_Task brief_. Could you output each record below exactly as it stands and leave the pictures out?

_Data for this task_.
********************
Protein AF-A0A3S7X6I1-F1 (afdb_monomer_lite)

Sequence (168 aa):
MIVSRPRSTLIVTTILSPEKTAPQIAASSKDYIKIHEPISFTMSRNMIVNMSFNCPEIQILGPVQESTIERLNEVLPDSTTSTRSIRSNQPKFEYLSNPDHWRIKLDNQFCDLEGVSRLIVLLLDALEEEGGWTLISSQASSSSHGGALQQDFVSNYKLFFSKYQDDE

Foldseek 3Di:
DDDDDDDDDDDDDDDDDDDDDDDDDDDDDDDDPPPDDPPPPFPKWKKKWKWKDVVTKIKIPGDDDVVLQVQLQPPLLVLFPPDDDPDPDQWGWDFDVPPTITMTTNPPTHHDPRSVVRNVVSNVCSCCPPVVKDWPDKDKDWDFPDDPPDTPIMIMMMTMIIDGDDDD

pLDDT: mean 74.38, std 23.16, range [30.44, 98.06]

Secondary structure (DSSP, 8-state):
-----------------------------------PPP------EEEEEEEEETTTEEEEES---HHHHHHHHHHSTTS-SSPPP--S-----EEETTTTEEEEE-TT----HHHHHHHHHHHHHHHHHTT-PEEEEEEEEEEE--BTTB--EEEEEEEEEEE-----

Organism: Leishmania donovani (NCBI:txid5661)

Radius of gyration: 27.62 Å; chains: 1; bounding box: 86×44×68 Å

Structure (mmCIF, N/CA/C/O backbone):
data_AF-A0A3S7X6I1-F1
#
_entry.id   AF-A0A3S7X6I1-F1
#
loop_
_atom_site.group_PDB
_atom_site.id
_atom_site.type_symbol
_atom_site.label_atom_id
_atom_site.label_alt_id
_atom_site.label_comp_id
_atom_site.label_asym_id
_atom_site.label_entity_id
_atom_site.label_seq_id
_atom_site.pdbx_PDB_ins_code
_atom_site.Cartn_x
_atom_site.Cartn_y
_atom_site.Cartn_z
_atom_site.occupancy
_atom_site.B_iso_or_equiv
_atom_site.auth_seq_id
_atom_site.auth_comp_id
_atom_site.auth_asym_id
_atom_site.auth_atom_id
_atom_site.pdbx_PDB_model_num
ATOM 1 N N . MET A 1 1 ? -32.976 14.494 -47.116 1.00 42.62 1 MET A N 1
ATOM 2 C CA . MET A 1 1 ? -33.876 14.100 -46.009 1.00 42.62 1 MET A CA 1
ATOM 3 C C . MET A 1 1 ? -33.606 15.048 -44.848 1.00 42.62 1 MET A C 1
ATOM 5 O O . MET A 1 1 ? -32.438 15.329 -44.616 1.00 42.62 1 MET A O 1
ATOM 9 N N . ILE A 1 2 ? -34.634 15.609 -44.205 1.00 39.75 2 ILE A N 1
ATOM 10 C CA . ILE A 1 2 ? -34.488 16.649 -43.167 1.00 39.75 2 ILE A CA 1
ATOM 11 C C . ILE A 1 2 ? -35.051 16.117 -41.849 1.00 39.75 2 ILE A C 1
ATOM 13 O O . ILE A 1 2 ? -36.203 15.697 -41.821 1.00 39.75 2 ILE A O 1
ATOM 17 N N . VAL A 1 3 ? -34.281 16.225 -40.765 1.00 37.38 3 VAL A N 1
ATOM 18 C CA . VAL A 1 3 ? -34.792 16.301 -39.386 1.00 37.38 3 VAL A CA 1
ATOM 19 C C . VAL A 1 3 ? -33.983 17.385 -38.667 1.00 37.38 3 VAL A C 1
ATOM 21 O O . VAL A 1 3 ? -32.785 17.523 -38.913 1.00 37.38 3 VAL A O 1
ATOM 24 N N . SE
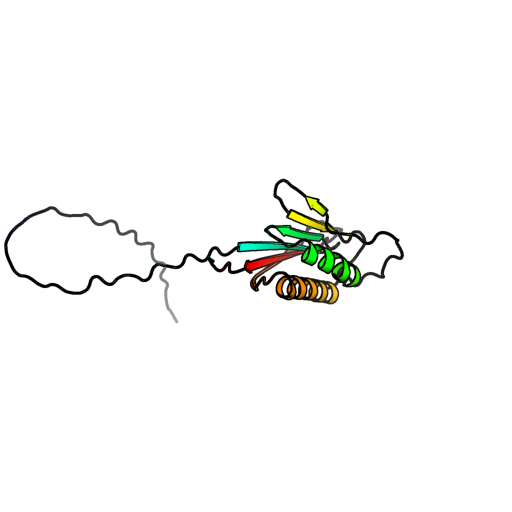R A 1 4 ? -34.643 18.203 -37.844 1.00 31.89 4 SER A N 1
ATOM 25 C CA . SER A 1 4 ? -34.041 19.369 -37.181 1.00 31.89 4 SER A CA 1
ATOM 26 C C . SER A 1 4 ? -33.772 19.126 -35.687 1.00 31.89 4 SER A C 1
ATOM 28 O O . SER A 1 4 ? -34.045 18.055 -35.151 1.00 31.89 4 SER A O 1
ATOM 30 N N . ARG A 1 5 ? -33.206 20.140 -35.023 1.00 42.75 5 ARG A N 1
ATOM 31 C CA . ARG A 1 5 ? -32.856 20.175 -33.590 1.00 42.75 5 ARG A CA 1
ATOM 32 C C . ARG A 1 5 ? -34.112 20.143 -32.691 1.00 42.75 5 ARG A C 1
ATOM 34 O O . ARG A 1 5 ? -35.208 20.422 -33.175 1.00 42.75 5 ARG A O 1
ATOM 41 N N . PRO A 1 6 ? -33.944 19.943 -31.369 1.00 44.88 6 PRO A N 1
ATOM 42 C CA . PRO A 1 6 ? -33.834 21.144 -30.524 1.00 44.88 6 PRO A CA 1
ATOM 43 C C . PRO A 1 6 ? -32.767 21.086 -29.408 1.00 44.88 6 PRO A C 1
ATOM 45 O O . PRO A 1 6 ? -32.391 20.028 -28.916 1.00 44.88 6 PRO A O 1
ATOM 48 N N . ARG A 1 7 ? -32.324 22.274 -28.968 1.00 47.75 7 ARG A N 1
ATOM 49 C CA . ARG A 1 7 ? -31.801 22.529 -27.610 1.00 47.75 7 ARG A CA 1
ATOM 50 C C . ARG A 1 7 ? -32.970 23.017 -26.750 1.00 47.75 7 ARG A C 1
ATOM 52 O O . ARG A 1 7 ? -33.672 23.897 -27.230 1.00 47.75 7 ARG A O 1
ATOM 59 N N . SER A 1 8 ? -33.083 22.554 -25.504 1.00 37.25 8 SER A N 1
ATOM 60 C CA . SER A 1 8 ? -33.801 23.207 -24.388 1.00 37.25 8 SER A CA 1
ATOM 61 C C . SER A 1 8 ? -33.633 22.375 -23.106 1.00 37.25 8 SER A C 1
ATOM 63 O O . SER A 1 8 ? -33.351 21.188 -23.216 1.00 37.25 8 SER A O 1
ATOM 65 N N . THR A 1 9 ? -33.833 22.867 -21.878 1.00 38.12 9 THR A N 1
********************
_Solved exercise_.
Protein AF-A0A3S7X6I1-F1 (afdb_monomer_lite)

Sequence (168 aa):
MIVSRPRSTLIVTTILSPEKTAPQIAASSKDYIKIHEPISFTMSRNMIVNMSFNCPEIQILGPVQESTIERLNEVLPDSTTSTRSIRSNQPKFEYLSNPDHWRIKLDNQFCDLEGVSRLIVLLLDALEEEGGWTLISSQASSSSHGGALQQDFVSNYKLFFSKYQDDE

Foldseek 3Di:
DDDDDDDDDDDDDDDDDDDDDDDDDDDDDDDDPPPDDPPPPFPKWKKKWKWKDVVTKIKIPGDDDVVLQVQLQPPLLVLFPPDDDPDPDQWGWDFDVPPTITMTTNPPTHHDPRSVVRNVVSNVCSCCPPVVKDWPDKDKDWDFPDDPPDTPIMIMMMTMIIDGDDDD

pLDDT: mean 74.38, std 23.16, range [30.44, 98.06]

Secondary structure (DSSP, 8-state):
-----------------------------------PPP------EEEEEEEEETTTEEEEES---HHHHHHHHHHSTTS-SSPPP--S-----EEETTTTEEEEE-TT----HHHHHHHHHHHHHHHHHTT-PEEEEEEEEEEE--BTTB--EEEEEEEEEEE-----

Organism: Leishmania donovani (NCBI:txid5661)

Radius of gyration: 27.62 Å; chains: 1; bounding box: 86×44×68 Å

Structure (mmCIF, N/CA/C/O backbone):
data_AF-A0A3S7X6I1-F1
#
_entry.id   AF-A0A3S7X6I1-F1
#
loop_
_atom_site.group_PDB
_atom_site.id
_atom_site.type_symbol
_atom_site.label_atom_id
_atom_site.label_alt_id
_atom_site.label_comp_id
_atom_site.label_asym_id
_atom_site.label_entity_id
_atom_site.label_seq_id
_atom_site.pdbx_PDB_ins_code
_atom_site.Cartn_x
_atom_site.Cartn_y
_atom_site.Cartn_z
_atom_site.occupancy
_atom_site.B_iso_or_equiv
_atom_site.auth_seq_id
_atom_site.auth_comp_id
_atom_site.auth_asym_id
_atom_site.auth_atom_id
_atom_site.pdbx_PDB_model_num
ATOM 1 N N . MET A 1 1 ? -32.976 14.494 -47.116 1.00 42.62 1 MET A N 1
ATOM 2 C CA . MET A 1 1 ? -33.876 14.100 -46.009 1.00 42.62 1 MET A CA 1
ATOM 3 C C . MET A 1 1 ? -33.606 15.048 -44.848 1.00 42.62 1 MET A C 1
ATOM 5 O O . MET A 1 1 ? -32.438 15.329 -44.616 1.00 42.62 1 MET A O 1
ATOM 9 N N . ILE A 1 2 ? -34.634 15.609 -44.205 1.00 39.75 2 ILE A N 1
ATOM 10 C CA . ILE A 1 2 ? -34.488 16.649 -43.167 1.00 39.75 2 ILE A CA 1
ATOM 11 C C . ILE A 1 2 ? -35.051 16.117 -41.849 1.00 39.75 2 ILE A C 1
ATOM 13 O O . ILE A 1 2 ? -36.203 15.697 -41.821 1.00 39.75 2 ILE A O 1
ATOM 17 N N . VAL A 1 3 ? -34.281 16.225 -40.765 1.00 37.38 3 VAL A N 1
ATOM 18 C CA . VAL A 1 3 ? -34.792 16.301 -39.386 1.00 37.38 3 VAL A CA 1
ATOM 19 C C . VAL A 1 3 ? -33.983 17.385 -38.667 1.00 37.38 3 VAL A C 1
ATOM 21 O O . VAL A 1 3 ? -32.785 17.523 -38.913 1.00 37.38 3 VAL A O 1
ATOM 24 N N . SE
R A 1 4 ? -34.643 18.203 -37.844 1.00 31.89 4 SER A N 1
ATOM 25 C CA . SER A 1 4 ? -34.041 19.369 -37.181 1.00 31.89 4 SER A CA 1
ATOM 26 C C . SER A 1 4 ? -33.772 19.126 -35.687 1.00 31.89 4 SER A C 1
ATOM 28 O O . SER A 1 4 ? -34.045 18.055 -35.151 1.00 31.89 4 SER A O 1
ATOM 30 N N . ARG A 1 5 ? -33.206 20.140 -35.023 1.00 42.75 5 ARG A N 1
ATOM 31 C CA . ARG A 1 5 ? -32.856 20.175 -33.590 1.00 42.75 5 ARG A CA 1
ATOM 32 C C . ARG A 1 5 ? -34.112 20.143 -32.691 1.00 42.75 5 ARG A C 1
ATOM 34 O O . ARG A 1 5 ? -35.208 20.422 -33.175 1.00 42.75 5 ARG A O 1
ATOM 41 N N . PRO A 1 6 ? -33.944 19.943 -31.369 1.00 44.88 6 PRO A N 1
ATOM 42 C CA . PRO A 1 6 ? -33.834 21.144 -30.524 1.00 44.88 6 PRO A CA 1
ATOM 43 C C . PRO A 1 6 ? -32.767 21.086 -29.408 1.00 44.88 6 PRO A C 1
ATOM 45 O O . PRO A 1 6 ? -32.391 20.028 -28.916 1.00 44.88 6 PRO A O 1
ATOM 48 N N . ARG A 1 7 ? -32.324 22.274 -28.968 1.00 47.75 7 ARG A N 1
ATOM 49 C CA . ARG A 1 7 ? -31.801 22.529 -27.610 1.00 47.75 7 ARG A CA 1
ATOM 50 C C . ARG A 1 7 ? -32.970 23.017 -26.750 1.00 47.75 7 ARG A C 1
ATOM 52 O O . ARG A 1 7 ? -33.672 23.897 -27.230 1.00 47.75 7 ARG A O 1
ATOM 59 N N . SER A 1 8 ? -33.083 22.554 -25.504 1.00 37.25 8 SER A N 1
ATOM 60 C CA . SER A 1 8 ? -33.801 23.207 -24.388 1.00 37.25 8 SER A CA 1
ATOM 61 C C . SER A 1 8 ? -33.633 22.375 -23.106 1.00 37.25 8 SER A C 1
ATOM 63 O O . SER A 1 8 ? -33.351 21.188 -23.216 1.00 37.25 8 SER A O 1
ATOM 65 N N . THR A 1 9 ? -33.833 22.867 -21.878 1.00 38.12 9 THR A N 1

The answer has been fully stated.